• What is expected: Retype, without any change, the first line of the records and every line after it through the one containing "ATOM 2 C CA".

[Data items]
[Start of Attachment]

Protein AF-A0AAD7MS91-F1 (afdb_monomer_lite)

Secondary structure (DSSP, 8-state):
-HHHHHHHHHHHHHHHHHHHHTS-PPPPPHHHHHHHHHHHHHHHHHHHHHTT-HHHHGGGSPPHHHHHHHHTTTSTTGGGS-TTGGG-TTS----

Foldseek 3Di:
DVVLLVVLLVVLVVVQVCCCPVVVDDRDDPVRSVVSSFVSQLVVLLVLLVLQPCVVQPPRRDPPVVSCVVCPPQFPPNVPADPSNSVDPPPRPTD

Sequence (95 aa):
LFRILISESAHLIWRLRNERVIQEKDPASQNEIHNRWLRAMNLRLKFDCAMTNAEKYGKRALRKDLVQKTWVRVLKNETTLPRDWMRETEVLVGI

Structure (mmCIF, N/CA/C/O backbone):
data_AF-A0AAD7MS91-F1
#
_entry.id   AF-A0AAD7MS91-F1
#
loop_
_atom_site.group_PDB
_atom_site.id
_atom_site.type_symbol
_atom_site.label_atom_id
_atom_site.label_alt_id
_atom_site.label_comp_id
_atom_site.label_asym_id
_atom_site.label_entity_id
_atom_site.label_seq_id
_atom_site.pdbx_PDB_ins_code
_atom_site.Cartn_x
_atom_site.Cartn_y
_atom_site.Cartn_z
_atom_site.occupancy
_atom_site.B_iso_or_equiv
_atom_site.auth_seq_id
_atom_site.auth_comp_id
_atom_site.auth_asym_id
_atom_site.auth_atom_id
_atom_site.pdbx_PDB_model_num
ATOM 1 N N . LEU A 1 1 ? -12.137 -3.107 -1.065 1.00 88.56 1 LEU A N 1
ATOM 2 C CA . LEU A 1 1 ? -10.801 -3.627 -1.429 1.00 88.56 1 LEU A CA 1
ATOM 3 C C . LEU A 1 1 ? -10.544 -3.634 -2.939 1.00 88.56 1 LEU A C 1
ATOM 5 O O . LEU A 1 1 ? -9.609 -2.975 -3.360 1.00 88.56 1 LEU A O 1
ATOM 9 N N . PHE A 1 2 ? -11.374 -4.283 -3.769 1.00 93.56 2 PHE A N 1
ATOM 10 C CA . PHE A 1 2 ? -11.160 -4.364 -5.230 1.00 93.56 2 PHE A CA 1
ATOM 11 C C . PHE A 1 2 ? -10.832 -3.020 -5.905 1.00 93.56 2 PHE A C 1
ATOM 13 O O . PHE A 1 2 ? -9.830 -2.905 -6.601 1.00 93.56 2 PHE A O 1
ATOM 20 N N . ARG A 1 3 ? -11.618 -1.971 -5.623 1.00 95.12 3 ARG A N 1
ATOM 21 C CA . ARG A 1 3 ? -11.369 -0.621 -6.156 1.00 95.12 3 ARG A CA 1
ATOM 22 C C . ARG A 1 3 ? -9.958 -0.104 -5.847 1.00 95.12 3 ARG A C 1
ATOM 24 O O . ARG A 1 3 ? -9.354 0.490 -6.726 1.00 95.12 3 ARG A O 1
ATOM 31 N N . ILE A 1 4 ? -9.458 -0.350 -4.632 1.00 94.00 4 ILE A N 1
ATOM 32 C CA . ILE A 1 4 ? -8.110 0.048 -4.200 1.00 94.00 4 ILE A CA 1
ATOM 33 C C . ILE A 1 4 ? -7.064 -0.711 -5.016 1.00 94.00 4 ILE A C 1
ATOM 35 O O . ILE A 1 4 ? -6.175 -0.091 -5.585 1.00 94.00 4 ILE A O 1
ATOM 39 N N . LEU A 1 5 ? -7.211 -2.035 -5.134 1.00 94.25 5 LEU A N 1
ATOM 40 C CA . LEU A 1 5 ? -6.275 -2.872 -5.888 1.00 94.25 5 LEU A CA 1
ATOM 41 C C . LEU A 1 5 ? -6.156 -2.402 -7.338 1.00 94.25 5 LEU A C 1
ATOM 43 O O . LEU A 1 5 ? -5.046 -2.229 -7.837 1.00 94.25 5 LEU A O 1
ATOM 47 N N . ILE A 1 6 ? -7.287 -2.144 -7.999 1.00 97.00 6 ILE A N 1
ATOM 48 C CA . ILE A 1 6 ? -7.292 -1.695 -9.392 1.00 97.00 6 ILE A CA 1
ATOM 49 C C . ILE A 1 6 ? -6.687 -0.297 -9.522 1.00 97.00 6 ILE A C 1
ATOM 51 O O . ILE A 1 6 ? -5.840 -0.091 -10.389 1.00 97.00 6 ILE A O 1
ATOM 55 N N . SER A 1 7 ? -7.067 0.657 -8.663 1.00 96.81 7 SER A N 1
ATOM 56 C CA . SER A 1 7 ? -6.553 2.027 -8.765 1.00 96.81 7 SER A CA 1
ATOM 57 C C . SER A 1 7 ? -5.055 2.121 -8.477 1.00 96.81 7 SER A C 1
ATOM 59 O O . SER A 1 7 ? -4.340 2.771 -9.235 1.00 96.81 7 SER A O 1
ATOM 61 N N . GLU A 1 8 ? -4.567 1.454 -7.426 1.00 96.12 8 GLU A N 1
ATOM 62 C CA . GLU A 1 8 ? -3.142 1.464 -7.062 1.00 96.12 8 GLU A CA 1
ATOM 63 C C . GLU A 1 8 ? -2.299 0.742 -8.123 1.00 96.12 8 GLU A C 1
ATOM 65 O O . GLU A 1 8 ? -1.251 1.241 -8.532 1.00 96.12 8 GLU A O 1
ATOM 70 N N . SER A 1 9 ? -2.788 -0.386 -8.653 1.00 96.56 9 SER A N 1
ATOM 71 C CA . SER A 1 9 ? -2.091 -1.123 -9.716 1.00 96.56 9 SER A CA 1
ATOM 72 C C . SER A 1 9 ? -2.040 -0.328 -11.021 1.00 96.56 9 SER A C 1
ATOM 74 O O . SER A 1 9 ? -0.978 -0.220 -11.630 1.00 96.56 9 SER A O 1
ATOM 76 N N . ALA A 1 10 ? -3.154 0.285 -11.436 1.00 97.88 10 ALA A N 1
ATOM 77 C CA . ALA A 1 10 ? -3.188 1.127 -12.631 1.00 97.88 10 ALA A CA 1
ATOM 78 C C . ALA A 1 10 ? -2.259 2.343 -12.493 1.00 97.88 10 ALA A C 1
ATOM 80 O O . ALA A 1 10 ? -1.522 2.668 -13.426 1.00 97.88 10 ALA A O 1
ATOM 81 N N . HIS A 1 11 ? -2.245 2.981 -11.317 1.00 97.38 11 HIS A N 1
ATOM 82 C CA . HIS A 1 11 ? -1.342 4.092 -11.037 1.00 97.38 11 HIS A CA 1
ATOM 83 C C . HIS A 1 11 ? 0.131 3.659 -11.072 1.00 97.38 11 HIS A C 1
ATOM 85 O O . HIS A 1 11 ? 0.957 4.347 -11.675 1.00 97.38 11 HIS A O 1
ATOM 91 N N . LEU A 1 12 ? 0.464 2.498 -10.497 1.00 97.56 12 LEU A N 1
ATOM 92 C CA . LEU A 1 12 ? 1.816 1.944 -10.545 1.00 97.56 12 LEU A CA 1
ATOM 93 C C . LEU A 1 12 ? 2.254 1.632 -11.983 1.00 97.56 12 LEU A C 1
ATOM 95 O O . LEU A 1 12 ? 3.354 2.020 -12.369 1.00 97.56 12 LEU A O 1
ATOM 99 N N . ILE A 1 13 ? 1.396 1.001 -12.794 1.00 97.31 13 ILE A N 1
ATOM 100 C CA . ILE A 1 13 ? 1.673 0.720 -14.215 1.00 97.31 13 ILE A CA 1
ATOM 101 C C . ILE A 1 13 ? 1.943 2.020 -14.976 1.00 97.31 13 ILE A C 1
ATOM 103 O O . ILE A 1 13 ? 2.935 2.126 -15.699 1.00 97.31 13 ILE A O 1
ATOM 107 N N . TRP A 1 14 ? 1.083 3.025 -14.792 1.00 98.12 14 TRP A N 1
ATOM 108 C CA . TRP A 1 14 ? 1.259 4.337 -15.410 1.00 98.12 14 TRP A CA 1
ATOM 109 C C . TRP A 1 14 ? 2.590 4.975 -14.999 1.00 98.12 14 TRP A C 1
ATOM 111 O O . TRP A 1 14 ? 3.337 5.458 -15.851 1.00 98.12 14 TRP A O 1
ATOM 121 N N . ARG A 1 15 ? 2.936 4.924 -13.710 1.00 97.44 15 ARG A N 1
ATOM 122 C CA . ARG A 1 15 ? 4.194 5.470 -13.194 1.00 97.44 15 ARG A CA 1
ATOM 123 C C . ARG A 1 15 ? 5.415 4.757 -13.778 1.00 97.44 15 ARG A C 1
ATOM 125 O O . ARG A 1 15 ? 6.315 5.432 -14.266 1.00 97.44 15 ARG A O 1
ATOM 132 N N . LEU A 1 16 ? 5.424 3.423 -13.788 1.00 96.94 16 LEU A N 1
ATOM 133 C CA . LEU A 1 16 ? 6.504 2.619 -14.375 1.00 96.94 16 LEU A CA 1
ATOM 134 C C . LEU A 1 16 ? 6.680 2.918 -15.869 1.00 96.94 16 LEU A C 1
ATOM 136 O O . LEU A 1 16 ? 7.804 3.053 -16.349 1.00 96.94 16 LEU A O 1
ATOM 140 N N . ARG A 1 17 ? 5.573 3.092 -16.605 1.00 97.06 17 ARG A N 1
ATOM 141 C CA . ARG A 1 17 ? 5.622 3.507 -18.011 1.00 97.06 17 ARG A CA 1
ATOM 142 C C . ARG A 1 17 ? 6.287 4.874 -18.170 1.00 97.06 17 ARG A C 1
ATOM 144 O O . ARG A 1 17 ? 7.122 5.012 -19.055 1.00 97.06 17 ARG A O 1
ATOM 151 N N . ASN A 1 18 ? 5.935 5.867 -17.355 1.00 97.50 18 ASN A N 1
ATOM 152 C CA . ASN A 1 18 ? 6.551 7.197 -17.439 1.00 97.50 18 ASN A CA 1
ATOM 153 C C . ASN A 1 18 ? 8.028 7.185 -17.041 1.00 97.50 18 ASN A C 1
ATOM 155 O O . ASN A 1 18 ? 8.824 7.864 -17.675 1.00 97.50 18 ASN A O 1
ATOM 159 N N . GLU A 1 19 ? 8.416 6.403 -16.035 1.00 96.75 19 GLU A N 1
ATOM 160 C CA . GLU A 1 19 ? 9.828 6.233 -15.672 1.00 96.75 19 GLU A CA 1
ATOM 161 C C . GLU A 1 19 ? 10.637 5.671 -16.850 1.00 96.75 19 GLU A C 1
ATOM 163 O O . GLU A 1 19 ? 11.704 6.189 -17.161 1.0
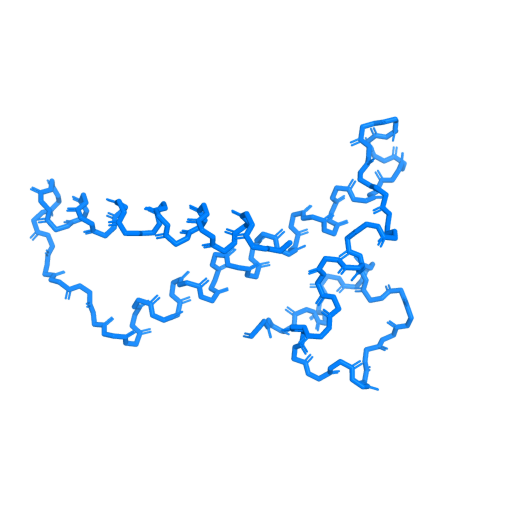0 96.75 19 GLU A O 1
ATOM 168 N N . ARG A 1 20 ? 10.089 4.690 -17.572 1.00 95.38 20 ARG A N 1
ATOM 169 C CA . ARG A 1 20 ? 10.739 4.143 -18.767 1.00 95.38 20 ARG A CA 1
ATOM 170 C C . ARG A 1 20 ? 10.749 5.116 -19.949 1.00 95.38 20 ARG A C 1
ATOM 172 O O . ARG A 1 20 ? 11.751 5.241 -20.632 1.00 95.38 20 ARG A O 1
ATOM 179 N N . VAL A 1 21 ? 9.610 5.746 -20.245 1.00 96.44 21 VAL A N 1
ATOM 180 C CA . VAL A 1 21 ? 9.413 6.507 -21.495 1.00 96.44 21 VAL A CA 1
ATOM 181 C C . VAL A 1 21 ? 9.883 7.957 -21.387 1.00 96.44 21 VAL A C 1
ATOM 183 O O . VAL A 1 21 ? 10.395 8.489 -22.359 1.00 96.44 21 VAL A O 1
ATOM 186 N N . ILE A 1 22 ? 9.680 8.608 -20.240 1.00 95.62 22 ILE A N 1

[End of Attachment]

• Expected answer:
Protein AF-A0AAD7MS91-F1 (afdb_monomer_lite)

Secondary structure (DSSP, 8-state):
-HHHHHHHHHHHHHHHHHHHHTS-PPPPPHHHHHHHHHHHHHHHHHHHHHTT-HHHHGGGSPPHHHHHHHHTTTSTTGGGS-TTGGG-TTS----

Foldseek 3Di:
DVVLLVVLLVVLVVVQVCCCPVVVDDRDDPVRSVVSSFVSQLVVLLVLLVLQPCVVQPPRRDPPVVSCVVCPPQFPPNVPADPSNSVDPPPRPTD

Sequence (95 aa):
LFRILISESAHLIWRLRNERVIQEKDPASQNEIHNRWLRAMNLRLKFDCAMTNAEKYGKRALRKDLVQKTWVRVLKNETTLPRDWMRETEVLVGI

Structure (mmCIF, N/CA/C/O backbone):
data_AF-A0AAD7MS91-F1
#
_entry.id   AF-A0AAD7MS91-F1
#
loop_
_atom_site.group_PDB
_atom_site.id
_atom_site.type_symbol
_atom_site.label_atom_id
_atom_site.label_alt_id
_atom_site.label_comp_id
_atom_site.label_asym_id
_atom_site.label_entity_id
_atom_site.label_seq_id
_atom_site.pdbx_PDB_ins_code
_atom_site.Cartn_x
_atom_site.Cartn_y
_atom_site.Cartn_z
_atom_site.occupancy
_atom_site.B_iso_or_equiv
_atom_site.auth_seq_id
_atom_site.auth_comp_id
_atom_site.auth_asym_id
_atom_site.auth_atom_id
_atom_site.pdbx_PDB_model_num
ATOM 1 N N . LEU A 1 1 ? -12.137 -3.107 -1.065 1.00 88.56 1 LEU A N 1
ATOM 2 C CA . LEU A 1 1 ? -10.801 -3.627 -1.429 1.00 88.56 1 LEU A CA 1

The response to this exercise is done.